## [YOUR OBJECTIVE]
Locate the line that contains "ATOM 137 N N" in the entries below, then repeat it and every following line through the line that contains "ATOM 142 N N", exactly, and no others.

Stored data
════════════════

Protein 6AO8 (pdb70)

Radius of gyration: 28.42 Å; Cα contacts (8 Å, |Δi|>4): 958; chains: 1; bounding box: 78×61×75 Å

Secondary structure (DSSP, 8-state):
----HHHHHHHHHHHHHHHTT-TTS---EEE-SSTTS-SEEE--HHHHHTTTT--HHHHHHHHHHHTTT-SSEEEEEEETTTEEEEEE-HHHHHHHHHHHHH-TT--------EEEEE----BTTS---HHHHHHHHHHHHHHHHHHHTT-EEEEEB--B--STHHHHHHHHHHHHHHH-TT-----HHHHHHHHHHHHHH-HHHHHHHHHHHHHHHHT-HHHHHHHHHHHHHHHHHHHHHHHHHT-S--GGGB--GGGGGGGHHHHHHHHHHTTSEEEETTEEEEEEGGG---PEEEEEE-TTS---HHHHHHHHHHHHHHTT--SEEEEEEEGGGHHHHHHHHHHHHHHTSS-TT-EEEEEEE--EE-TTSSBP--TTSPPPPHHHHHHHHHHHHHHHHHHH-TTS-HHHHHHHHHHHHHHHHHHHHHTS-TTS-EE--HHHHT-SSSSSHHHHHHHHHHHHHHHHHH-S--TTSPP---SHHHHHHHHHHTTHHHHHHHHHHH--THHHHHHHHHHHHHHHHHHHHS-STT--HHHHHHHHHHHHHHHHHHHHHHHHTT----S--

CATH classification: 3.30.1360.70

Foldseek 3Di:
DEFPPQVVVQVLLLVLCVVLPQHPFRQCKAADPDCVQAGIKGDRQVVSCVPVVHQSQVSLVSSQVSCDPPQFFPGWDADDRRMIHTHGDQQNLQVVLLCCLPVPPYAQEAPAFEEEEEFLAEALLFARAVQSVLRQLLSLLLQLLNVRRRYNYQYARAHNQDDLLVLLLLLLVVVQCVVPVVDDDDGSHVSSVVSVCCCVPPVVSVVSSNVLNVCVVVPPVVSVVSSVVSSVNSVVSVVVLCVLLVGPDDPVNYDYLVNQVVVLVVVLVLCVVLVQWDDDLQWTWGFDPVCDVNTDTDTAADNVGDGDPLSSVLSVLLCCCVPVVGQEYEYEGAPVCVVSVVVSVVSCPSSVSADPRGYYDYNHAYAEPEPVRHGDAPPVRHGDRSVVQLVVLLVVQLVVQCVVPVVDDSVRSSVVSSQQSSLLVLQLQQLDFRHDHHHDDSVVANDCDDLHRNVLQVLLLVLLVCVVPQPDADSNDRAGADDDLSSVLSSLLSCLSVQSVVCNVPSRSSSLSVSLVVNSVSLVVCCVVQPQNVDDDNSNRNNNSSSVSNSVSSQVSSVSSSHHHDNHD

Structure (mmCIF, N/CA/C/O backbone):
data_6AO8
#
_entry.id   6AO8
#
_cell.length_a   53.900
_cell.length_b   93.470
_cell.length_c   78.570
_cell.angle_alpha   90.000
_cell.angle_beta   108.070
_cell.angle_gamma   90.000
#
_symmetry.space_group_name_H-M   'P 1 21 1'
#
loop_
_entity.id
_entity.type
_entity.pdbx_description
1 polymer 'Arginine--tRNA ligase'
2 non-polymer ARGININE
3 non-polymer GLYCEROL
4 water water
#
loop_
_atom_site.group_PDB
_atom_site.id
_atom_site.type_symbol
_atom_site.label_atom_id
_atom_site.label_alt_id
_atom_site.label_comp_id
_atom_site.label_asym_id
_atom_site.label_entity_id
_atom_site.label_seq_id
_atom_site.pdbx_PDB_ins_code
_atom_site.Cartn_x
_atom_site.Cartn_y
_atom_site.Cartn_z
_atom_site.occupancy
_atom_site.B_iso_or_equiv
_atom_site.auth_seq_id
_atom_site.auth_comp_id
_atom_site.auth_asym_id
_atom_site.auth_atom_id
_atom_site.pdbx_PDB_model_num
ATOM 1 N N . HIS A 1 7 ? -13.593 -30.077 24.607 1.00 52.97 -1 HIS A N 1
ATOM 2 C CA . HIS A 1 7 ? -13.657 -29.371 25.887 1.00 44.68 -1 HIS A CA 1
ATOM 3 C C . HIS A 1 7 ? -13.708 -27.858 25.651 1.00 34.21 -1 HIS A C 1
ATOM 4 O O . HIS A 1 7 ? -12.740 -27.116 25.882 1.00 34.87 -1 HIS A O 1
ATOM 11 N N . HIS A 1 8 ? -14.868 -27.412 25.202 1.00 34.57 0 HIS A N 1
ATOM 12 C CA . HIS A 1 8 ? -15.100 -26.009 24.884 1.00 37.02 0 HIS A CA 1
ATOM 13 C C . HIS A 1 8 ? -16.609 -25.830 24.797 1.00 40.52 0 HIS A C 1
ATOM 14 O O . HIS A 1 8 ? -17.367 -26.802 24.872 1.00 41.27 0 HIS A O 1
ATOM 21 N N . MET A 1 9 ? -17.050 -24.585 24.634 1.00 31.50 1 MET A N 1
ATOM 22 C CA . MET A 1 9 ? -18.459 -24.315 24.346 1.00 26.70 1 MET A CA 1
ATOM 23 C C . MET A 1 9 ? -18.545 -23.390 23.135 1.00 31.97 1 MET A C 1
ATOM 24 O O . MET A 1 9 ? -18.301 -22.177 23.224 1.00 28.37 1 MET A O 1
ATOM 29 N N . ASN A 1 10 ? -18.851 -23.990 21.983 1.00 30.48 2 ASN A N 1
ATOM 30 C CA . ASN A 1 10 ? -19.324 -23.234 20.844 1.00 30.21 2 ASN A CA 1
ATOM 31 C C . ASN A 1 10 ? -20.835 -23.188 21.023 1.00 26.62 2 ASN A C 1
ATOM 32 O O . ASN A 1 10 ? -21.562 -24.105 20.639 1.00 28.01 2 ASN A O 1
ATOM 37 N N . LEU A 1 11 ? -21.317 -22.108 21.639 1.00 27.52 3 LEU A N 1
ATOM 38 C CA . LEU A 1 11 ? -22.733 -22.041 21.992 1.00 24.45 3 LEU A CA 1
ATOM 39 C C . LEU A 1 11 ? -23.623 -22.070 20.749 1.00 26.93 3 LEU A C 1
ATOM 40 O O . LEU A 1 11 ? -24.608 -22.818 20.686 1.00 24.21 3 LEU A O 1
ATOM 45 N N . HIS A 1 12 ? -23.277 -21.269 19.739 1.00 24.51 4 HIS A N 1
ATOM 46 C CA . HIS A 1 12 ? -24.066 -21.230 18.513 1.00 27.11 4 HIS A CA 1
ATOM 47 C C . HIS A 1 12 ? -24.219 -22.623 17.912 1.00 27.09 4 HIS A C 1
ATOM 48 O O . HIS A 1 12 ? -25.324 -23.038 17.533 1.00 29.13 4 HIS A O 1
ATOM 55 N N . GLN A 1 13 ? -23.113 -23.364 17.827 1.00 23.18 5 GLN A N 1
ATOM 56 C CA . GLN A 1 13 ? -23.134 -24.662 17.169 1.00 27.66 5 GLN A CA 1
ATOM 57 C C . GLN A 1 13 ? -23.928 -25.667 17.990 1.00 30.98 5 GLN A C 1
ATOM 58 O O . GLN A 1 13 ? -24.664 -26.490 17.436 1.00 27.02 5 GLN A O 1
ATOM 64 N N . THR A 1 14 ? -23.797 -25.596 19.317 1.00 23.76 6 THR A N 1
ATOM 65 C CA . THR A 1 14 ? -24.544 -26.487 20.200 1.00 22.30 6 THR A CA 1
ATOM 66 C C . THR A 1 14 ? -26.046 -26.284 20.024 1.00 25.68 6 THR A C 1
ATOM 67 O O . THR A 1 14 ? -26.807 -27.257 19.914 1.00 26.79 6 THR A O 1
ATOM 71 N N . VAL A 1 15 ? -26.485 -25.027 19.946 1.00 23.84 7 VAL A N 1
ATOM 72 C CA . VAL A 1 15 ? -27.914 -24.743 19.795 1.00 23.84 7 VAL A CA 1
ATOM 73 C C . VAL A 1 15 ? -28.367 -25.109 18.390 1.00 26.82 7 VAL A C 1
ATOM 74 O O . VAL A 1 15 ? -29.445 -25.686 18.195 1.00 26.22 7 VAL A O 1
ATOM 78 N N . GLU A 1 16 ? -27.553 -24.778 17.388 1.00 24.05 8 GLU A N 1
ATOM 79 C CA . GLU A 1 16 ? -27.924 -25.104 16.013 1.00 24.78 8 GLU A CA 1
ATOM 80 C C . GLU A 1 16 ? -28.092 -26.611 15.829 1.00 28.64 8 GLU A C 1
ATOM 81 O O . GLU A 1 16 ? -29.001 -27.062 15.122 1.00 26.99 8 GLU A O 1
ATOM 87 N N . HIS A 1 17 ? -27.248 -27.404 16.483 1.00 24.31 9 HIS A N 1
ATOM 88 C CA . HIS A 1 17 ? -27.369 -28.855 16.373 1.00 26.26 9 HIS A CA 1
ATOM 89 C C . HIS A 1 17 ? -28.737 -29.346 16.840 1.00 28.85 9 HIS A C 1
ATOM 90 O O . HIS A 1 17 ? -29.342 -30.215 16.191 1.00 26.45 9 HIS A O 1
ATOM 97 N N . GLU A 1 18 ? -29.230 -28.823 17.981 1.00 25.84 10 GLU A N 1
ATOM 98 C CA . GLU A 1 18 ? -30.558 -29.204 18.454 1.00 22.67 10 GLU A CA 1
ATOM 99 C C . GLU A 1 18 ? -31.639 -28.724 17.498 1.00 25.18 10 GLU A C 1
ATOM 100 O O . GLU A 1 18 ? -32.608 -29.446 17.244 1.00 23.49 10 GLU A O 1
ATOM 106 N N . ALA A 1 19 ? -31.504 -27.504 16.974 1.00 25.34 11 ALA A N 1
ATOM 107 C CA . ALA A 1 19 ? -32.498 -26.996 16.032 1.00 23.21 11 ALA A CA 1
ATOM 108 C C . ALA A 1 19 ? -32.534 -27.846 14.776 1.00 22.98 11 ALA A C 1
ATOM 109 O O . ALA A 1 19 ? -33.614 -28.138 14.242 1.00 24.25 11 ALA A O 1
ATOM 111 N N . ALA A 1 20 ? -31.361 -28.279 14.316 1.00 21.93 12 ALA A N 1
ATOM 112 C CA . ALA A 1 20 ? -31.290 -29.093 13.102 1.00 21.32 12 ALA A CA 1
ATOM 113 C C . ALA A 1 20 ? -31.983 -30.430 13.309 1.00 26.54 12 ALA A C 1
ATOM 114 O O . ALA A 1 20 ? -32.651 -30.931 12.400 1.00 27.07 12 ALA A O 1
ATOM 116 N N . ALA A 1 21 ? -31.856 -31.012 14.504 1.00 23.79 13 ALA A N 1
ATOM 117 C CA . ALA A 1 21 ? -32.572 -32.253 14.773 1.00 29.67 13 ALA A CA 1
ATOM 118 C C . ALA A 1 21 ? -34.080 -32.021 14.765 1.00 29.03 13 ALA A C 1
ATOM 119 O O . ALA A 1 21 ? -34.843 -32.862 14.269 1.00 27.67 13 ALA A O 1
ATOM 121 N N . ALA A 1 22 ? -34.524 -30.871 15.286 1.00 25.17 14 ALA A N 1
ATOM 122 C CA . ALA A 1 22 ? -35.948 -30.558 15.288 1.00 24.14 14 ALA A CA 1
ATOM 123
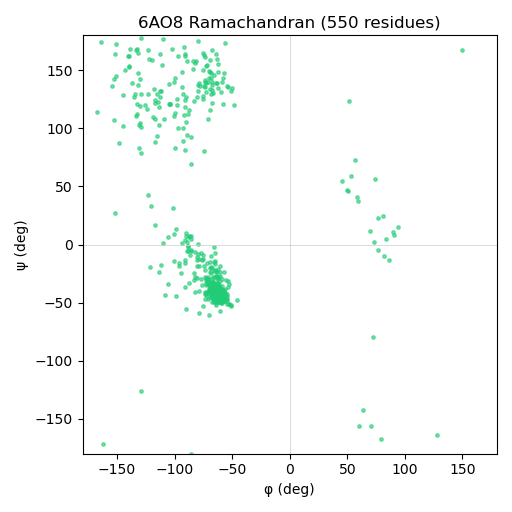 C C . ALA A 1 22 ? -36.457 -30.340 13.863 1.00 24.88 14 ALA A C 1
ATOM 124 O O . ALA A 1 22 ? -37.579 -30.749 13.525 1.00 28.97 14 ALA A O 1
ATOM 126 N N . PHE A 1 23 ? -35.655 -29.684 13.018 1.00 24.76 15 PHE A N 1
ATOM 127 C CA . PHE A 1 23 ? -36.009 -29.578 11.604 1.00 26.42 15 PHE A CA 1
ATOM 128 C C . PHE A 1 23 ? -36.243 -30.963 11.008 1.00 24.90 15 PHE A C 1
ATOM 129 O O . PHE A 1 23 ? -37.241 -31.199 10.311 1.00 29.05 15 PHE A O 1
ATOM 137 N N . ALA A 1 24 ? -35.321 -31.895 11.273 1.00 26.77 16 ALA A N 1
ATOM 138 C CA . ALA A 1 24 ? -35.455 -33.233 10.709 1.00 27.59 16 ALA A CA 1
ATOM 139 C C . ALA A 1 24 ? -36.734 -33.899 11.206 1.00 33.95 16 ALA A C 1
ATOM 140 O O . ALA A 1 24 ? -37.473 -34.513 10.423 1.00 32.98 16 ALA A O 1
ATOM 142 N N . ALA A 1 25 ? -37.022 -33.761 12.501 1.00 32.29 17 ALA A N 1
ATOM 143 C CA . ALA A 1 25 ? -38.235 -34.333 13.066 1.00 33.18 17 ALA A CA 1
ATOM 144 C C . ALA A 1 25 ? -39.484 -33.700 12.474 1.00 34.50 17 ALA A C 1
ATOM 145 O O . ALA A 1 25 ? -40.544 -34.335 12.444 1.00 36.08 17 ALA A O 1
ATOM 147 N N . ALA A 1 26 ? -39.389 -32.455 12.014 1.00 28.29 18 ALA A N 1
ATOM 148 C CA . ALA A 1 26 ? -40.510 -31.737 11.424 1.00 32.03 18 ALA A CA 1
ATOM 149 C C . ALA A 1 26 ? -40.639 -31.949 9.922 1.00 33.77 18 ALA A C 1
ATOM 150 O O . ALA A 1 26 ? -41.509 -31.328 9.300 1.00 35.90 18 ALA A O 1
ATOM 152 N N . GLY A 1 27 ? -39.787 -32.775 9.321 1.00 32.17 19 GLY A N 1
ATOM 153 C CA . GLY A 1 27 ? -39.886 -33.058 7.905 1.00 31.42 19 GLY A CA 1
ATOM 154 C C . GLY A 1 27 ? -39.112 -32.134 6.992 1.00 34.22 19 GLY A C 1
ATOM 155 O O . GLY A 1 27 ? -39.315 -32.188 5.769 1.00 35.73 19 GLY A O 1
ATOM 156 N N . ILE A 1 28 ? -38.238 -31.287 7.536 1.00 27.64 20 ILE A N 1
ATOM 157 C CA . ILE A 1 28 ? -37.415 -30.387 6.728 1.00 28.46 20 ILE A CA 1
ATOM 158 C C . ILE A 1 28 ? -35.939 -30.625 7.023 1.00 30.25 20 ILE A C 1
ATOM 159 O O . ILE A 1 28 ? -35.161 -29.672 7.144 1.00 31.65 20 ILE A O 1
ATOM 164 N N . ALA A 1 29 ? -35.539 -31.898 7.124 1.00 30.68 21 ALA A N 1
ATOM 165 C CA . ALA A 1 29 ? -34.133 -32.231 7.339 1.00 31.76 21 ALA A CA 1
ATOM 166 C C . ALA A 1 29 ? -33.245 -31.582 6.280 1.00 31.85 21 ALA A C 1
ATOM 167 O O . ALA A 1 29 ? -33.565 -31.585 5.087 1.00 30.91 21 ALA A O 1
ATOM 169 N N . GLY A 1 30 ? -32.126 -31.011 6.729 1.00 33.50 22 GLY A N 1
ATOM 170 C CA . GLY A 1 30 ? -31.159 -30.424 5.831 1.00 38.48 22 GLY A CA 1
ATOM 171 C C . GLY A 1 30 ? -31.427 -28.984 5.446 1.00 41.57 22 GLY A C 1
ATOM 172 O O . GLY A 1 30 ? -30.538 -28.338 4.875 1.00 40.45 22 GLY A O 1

════════════════

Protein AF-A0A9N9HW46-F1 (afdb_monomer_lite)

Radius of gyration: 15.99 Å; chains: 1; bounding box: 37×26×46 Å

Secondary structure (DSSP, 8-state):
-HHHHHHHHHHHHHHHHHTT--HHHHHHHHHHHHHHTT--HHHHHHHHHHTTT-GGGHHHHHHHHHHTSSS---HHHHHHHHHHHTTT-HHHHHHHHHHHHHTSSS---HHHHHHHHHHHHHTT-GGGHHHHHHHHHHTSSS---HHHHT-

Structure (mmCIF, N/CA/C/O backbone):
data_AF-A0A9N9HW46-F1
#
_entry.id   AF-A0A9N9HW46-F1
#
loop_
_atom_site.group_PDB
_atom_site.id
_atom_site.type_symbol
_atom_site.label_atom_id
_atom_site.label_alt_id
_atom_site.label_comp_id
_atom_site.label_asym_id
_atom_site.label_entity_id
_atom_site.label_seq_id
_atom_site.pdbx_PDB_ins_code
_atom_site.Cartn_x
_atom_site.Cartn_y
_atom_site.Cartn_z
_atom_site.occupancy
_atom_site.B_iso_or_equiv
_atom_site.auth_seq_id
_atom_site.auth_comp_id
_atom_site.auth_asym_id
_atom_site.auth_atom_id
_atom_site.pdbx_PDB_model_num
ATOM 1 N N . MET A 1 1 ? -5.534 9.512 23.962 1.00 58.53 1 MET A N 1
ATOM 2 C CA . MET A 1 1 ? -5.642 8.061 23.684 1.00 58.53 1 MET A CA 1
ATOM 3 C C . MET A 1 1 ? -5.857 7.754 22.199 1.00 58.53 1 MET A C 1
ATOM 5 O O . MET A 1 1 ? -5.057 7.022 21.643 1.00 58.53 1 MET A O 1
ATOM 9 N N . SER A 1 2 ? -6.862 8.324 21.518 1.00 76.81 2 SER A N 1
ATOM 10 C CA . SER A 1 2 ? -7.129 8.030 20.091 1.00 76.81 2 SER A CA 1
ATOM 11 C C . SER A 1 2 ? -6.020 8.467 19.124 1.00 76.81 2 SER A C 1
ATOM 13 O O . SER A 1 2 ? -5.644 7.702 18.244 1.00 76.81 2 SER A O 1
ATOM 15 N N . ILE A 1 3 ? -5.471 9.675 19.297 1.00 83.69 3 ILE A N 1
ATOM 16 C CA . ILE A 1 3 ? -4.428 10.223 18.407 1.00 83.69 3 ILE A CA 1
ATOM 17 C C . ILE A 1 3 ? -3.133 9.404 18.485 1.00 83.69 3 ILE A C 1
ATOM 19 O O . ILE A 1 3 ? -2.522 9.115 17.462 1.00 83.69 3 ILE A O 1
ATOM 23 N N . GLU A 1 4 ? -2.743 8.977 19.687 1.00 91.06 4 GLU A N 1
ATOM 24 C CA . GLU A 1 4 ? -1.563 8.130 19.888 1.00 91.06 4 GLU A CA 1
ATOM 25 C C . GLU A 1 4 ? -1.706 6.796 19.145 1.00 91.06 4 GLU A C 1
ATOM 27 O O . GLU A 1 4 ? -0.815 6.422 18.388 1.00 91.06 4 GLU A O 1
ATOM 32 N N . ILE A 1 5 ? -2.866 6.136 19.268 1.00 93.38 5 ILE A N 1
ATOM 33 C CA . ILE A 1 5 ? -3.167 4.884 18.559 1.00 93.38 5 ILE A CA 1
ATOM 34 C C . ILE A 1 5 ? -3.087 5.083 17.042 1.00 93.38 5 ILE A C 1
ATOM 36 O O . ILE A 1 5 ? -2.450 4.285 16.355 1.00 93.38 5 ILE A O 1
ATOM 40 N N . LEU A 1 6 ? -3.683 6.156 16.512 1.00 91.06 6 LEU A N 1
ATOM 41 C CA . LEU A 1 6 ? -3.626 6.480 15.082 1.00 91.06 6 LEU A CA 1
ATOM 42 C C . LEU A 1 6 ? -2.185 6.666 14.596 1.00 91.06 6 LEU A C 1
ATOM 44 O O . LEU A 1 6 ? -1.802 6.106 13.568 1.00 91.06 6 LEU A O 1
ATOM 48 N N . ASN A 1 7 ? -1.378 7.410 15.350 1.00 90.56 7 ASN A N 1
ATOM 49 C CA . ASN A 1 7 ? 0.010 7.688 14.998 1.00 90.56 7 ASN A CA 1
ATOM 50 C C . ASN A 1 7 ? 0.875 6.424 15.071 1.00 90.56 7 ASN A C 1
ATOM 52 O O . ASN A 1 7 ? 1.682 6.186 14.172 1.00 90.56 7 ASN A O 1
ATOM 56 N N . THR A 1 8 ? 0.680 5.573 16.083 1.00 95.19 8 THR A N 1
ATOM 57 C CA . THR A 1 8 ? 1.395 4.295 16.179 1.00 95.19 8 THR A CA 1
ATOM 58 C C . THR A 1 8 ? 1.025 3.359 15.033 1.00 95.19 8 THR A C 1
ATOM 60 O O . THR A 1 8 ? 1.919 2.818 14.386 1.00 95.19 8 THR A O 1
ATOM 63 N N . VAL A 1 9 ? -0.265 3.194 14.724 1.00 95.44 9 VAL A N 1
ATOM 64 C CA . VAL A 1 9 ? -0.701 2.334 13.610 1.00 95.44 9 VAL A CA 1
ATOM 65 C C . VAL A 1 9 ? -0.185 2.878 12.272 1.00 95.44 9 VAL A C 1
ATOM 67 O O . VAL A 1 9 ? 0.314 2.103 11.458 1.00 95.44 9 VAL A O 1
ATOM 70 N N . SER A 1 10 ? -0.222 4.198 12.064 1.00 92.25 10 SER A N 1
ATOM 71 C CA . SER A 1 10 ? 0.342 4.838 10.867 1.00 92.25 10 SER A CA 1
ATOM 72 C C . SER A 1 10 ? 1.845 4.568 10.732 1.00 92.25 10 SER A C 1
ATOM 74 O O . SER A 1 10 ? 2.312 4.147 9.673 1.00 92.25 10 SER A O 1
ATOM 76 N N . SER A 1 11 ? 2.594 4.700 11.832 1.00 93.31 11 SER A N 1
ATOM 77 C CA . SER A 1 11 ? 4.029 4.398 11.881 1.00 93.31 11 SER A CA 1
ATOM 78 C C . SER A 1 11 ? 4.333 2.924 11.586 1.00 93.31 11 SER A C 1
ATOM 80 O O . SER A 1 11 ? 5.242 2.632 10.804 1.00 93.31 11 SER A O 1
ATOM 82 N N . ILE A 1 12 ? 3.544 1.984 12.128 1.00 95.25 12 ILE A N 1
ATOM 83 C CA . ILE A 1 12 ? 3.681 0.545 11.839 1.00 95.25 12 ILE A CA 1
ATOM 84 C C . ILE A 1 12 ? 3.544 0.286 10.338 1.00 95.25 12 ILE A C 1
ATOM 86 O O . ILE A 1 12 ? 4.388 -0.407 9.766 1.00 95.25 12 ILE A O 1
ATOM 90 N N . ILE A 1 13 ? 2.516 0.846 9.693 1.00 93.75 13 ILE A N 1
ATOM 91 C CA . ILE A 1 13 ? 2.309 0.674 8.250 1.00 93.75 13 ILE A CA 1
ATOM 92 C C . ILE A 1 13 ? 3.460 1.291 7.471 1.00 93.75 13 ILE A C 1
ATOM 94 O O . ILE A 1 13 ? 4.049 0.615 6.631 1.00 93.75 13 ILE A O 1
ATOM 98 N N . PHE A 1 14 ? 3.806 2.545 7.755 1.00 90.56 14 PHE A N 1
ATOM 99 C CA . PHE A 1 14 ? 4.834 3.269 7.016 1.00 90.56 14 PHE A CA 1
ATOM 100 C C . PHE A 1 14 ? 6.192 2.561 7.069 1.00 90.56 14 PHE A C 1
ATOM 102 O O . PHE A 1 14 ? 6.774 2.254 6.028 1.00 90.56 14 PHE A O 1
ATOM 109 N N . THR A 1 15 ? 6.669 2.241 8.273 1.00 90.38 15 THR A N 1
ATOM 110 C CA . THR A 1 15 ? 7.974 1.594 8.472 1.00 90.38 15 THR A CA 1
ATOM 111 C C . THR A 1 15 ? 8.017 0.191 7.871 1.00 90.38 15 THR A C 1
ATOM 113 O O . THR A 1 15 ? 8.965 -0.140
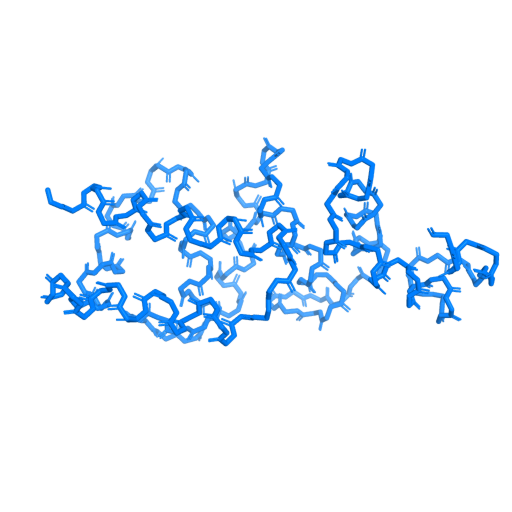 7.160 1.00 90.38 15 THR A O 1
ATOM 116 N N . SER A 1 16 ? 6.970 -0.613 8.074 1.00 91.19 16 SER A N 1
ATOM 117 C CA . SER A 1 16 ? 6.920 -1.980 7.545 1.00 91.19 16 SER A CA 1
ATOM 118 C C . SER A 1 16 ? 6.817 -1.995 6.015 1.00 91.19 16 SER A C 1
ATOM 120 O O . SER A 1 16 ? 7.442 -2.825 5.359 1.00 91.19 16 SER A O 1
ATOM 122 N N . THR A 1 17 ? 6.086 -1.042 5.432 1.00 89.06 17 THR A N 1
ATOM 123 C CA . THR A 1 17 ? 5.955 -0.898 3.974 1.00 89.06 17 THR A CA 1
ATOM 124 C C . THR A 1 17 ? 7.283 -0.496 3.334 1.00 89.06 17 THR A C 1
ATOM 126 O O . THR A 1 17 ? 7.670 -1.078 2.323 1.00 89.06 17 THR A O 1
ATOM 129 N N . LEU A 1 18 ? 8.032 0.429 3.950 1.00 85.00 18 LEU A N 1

════════════════

## [ANSWER]
ATOM 137 N N . ALA A 1 24 ? -35.321 -31.895 11.273 1.00 26.77 16 ALA A N 1
ATOM 138 C CA . ALA A 1 24 ? -35.455 -33.233 10.709 1.00 27.59 16 ALA A CA 1
ATOM 139 C C . ALA A 1 24 ? -36.734 -33.899 11.206 1.00 33.95 16 ALA A C 1
ATOM 140 O O . ALA A 1 24 ? -37.473 -34.513 10.423 1.00 32.98 16 ALA A O 1
ATOM 142 N N . ALA A 1 25 ? -37.022 -33.761 12.501 1.00 32.29 17 ALA A N 1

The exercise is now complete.